(REQUIRED WORK): Every line of the records that holds the word "ParD" should be copied out.
(EXERCISE MATERIAL begins)
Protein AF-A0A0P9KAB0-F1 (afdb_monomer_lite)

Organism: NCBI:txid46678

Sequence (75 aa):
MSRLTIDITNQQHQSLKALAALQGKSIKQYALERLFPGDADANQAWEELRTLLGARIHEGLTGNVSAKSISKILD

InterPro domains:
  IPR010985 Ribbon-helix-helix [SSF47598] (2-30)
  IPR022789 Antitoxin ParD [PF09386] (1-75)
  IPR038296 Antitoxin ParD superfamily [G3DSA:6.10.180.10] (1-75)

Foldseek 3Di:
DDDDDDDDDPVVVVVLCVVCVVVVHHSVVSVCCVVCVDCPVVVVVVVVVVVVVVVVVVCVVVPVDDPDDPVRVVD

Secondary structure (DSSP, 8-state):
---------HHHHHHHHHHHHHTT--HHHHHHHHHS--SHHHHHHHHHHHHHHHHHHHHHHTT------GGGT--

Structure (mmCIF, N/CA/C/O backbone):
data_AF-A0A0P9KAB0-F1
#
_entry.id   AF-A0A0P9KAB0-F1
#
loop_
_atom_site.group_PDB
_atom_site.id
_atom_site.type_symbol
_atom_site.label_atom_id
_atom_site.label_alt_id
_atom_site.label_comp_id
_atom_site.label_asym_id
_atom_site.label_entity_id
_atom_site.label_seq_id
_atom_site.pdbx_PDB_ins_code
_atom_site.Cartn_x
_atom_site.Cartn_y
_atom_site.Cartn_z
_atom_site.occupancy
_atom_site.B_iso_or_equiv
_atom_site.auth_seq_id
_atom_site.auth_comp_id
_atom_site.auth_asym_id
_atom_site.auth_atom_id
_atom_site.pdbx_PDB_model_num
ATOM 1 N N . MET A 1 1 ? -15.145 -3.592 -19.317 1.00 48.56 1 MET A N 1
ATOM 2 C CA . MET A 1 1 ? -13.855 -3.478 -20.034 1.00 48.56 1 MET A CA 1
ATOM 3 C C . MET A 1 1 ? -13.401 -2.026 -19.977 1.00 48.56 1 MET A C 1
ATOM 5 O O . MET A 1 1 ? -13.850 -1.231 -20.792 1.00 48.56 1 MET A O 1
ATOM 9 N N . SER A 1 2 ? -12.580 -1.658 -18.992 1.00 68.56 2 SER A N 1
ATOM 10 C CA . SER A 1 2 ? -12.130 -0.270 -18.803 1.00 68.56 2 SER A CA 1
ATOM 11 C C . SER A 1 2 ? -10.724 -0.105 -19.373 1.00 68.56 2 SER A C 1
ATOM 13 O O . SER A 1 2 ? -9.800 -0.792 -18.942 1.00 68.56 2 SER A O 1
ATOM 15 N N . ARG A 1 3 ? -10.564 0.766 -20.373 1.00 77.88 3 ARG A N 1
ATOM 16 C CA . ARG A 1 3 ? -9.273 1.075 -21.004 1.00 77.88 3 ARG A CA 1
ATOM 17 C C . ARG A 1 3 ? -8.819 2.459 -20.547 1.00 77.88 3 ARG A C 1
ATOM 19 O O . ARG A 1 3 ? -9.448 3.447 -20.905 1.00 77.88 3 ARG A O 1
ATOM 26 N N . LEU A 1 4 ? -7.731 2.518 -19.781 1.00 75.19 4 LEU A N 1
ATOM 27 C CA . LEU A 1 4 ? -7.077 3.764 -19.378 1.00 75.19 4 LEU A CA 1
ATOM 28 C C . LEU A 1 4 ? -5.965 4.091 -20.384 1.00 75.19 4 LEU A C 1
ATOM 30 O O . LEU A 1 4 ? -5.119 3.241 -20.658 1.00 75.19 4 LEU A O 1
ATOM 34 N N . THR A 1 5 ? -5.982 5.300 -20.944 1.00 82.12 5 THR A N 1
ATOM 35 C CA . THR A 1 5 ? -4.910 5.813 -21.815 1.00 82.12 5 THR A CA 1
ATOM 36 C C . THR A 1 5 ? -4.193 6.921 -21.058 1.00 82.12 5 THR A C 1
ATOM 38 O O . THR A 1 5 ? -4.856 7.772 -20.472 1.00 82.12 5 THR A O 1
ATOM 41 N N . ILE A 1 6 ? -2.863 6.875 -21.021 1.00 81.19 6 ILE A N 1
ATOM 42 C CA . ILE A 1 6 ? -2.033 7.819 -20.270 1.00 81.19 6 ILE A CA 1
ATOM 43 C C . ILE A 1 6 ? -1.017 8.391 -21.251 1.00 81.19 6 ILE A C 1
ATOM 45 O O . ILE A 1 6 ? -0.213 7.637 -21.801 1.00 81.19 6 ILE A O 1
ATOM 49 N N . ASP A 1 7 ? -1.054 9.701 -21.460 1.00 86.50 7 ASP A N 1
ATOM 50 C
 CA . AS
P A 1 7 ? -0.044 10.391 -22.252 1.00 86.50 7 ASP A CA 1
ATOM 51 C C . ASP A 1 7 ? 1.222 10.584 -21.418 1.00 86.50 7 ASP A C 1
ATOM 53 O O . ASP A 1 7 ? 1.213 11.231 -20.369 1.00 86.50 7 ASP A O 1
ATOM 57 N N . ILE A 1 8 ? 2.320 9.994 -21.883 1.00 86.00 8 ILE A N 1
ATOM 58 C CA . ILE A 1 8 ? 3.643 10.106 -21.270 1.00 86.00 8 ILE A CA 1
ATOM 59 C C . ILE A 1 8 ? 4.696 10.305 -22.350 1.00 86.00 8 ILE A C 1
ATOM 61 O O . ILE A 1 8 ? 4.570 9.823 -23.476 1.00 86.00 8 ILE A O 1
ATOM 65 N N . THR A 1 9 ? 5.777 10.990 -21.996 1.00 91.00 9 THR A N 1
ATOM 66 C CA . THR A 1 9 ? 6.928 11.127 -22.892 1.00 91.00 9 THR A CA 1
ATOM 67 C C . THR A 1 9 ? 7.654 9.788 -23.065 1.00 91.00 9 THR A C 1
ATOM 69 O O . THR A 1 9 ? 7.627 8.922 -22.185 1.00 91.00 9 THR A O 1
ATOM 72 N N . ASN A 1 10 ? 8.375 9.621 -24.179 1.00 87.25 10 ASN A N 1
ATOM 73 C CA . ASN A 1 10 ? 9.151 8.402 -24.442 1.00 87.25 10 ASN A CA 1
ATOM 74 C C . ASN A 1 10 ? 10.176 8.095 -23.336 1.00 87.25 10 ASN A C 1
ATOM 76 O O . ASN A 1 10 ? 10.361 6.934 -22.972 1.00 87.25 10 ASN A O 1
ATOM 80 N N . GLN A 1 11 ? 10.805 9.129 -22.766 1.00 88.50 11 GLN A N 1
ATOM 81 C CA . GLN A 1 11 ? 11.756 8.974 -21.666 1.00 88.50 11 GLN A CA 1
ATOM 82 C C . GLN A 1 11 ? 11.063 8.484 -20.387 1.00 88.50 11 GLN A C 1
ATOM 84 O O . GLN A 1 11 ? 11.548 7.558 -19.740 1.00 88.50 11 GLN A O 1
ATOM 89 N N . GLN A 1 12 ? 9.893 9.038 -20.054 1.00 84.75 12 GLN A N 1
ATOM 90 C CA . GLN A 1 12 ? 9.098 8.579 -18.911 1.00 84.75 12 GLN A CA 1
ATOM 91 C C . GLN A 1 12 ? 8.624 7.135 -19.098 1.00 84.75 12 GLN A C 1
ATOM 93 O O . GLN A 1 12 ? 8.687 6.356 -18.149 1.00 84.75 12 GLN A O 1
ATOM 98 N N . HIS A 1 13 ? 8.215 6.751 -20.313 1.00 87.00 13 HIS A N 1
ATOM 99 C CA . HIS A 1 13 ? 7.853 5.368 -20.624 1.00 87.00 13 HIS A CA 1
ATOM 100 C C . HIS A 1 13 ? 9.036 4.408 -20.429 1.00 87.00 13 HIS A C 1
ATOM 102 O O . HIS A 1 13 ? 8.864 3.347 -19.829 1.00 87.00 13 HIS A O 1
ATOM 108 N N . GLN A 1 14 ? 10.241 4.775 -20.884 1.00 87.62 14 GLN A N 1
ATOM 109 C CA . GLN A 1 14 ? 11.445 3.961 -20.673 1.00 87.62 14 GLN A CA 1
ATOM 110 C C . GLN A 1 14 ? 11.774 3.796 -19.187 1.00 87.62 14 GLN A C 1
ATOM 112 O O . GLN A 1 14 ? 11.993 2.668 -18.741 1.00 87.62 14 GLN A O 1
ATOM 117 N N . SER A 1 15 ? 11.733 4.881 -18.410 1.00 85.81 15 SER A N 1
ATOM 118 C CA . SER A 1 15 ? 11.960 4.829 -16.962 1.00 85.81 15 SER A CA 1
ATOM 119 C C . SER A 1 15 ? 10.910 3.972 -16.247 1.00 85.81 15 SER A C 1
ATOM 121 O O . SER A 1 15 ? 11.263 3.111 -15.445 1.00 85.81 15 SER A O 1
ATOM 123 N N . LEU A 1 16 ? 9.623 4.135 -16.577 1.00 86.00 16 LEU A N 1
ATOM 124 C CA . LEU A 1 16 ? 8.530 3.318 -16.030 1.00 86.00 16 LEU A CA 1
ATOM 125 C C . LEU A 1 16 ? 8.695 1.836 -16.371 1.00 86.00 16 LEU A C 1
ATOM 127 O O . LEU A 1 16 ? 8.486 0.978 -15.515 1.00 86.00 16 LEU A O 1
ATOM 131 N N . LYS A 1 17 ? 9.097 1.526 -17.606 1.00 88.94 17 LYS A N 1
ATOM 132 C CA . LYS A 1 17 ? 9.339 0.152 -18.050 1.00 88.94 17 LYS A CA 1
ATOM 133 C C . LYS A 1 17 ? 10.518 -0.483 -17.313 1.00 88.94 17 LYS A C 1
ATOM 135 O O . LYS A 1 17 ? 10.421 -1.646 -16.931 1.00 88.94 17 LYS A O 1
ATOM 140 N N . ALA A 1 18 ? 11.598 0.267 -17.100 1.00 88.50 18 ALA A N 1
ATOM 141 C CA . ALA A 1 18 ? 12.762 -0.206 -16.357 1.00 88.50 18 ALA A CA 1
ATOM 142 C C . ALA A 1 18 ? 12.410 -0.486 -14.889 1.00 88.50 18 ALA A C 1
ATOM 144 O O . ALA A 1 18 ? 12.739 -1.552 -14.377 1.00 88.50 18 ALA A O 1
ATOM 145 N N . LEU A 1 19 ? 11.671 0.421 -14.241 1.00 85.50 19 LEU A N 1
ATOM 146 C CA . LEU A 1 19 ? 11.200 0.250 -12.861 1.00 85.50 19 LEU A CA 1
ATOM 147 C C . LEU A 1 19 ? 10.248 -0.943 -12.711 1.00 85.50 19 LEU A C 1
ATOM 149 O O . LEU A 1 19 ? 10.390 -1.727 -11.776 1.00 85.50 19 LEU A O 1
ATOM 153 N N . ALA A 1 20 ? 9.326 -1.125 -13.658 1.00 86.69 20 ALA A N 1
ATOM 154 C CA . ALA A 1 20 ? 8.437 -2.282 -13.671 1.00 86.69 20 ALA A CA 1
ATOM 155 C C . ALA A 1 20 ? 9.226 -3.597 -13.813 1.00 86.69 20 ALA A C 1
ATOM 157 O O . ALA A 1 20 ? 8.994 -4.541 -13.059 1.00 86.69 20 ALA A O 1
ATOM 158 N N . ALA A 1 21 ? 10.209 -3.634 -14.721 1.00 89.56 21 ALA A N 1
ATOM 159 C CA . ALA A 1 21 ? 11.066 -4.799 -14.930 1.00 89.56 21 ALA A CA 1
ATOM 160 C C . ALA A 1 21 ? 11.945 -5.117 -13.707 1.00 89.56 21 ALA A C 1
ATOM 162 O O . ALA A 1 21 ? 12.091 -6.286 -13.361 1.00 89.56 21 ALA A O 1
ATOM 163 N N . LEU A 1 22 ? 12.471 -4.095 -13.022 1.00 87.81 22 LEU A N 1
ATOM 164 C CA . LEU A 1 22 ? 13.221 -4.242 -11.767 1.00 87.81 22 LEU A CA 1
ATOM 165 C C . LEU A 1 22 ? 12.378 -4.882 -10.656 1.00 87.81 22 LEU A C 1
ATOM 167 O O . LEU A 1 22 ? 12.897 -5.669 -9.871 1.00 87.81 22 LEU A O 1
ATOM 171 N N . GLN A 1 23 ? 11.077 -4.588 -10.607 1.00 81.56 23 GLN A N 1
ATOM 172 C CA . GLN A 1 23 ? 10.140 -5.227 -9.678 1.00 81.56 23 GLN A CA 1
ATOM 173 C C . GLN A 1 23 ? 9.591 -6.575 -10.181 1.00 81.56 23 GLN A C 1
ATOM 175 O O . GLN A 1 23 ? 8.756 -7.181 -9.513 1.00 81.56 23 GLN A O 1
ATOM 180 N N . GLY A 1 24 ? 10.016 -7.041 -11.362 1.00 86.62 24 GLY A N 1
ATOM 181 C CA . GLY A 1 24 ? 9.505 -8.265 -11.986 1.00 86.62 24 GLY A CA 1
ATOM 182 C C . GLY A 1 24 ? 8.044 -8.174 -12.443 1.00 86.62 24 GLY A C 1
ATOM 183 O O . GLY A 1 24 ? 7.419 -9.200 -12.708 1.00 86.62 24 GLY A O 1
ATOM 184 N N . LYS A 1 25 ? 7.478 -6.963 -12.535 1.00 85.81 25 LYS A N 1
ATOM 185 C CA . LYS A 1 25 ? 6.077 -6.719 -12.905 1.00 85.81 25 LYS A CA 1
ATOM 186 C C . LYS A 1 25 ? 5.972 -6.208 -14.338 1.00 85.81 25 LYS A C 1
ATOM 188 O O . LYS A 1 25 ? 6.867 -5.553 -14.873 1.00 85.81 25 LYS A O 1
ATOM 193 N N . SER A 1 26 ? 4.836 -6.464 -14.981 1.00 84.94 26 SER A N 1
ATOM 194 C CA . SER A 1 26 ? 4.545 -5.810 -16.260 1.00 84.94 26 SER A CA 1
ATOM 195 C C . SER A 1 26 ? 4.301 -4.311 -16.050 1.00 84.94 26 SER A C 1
(EXERCISE MATERIAL ends)
(PROBLEM SOLUTION):
  IPR022789 Antitoxin ParD [PF09386] (1-75)
  IPR038296 Antitoxin ParD superfamily [G3DSA:6.10.180.10] (1-75)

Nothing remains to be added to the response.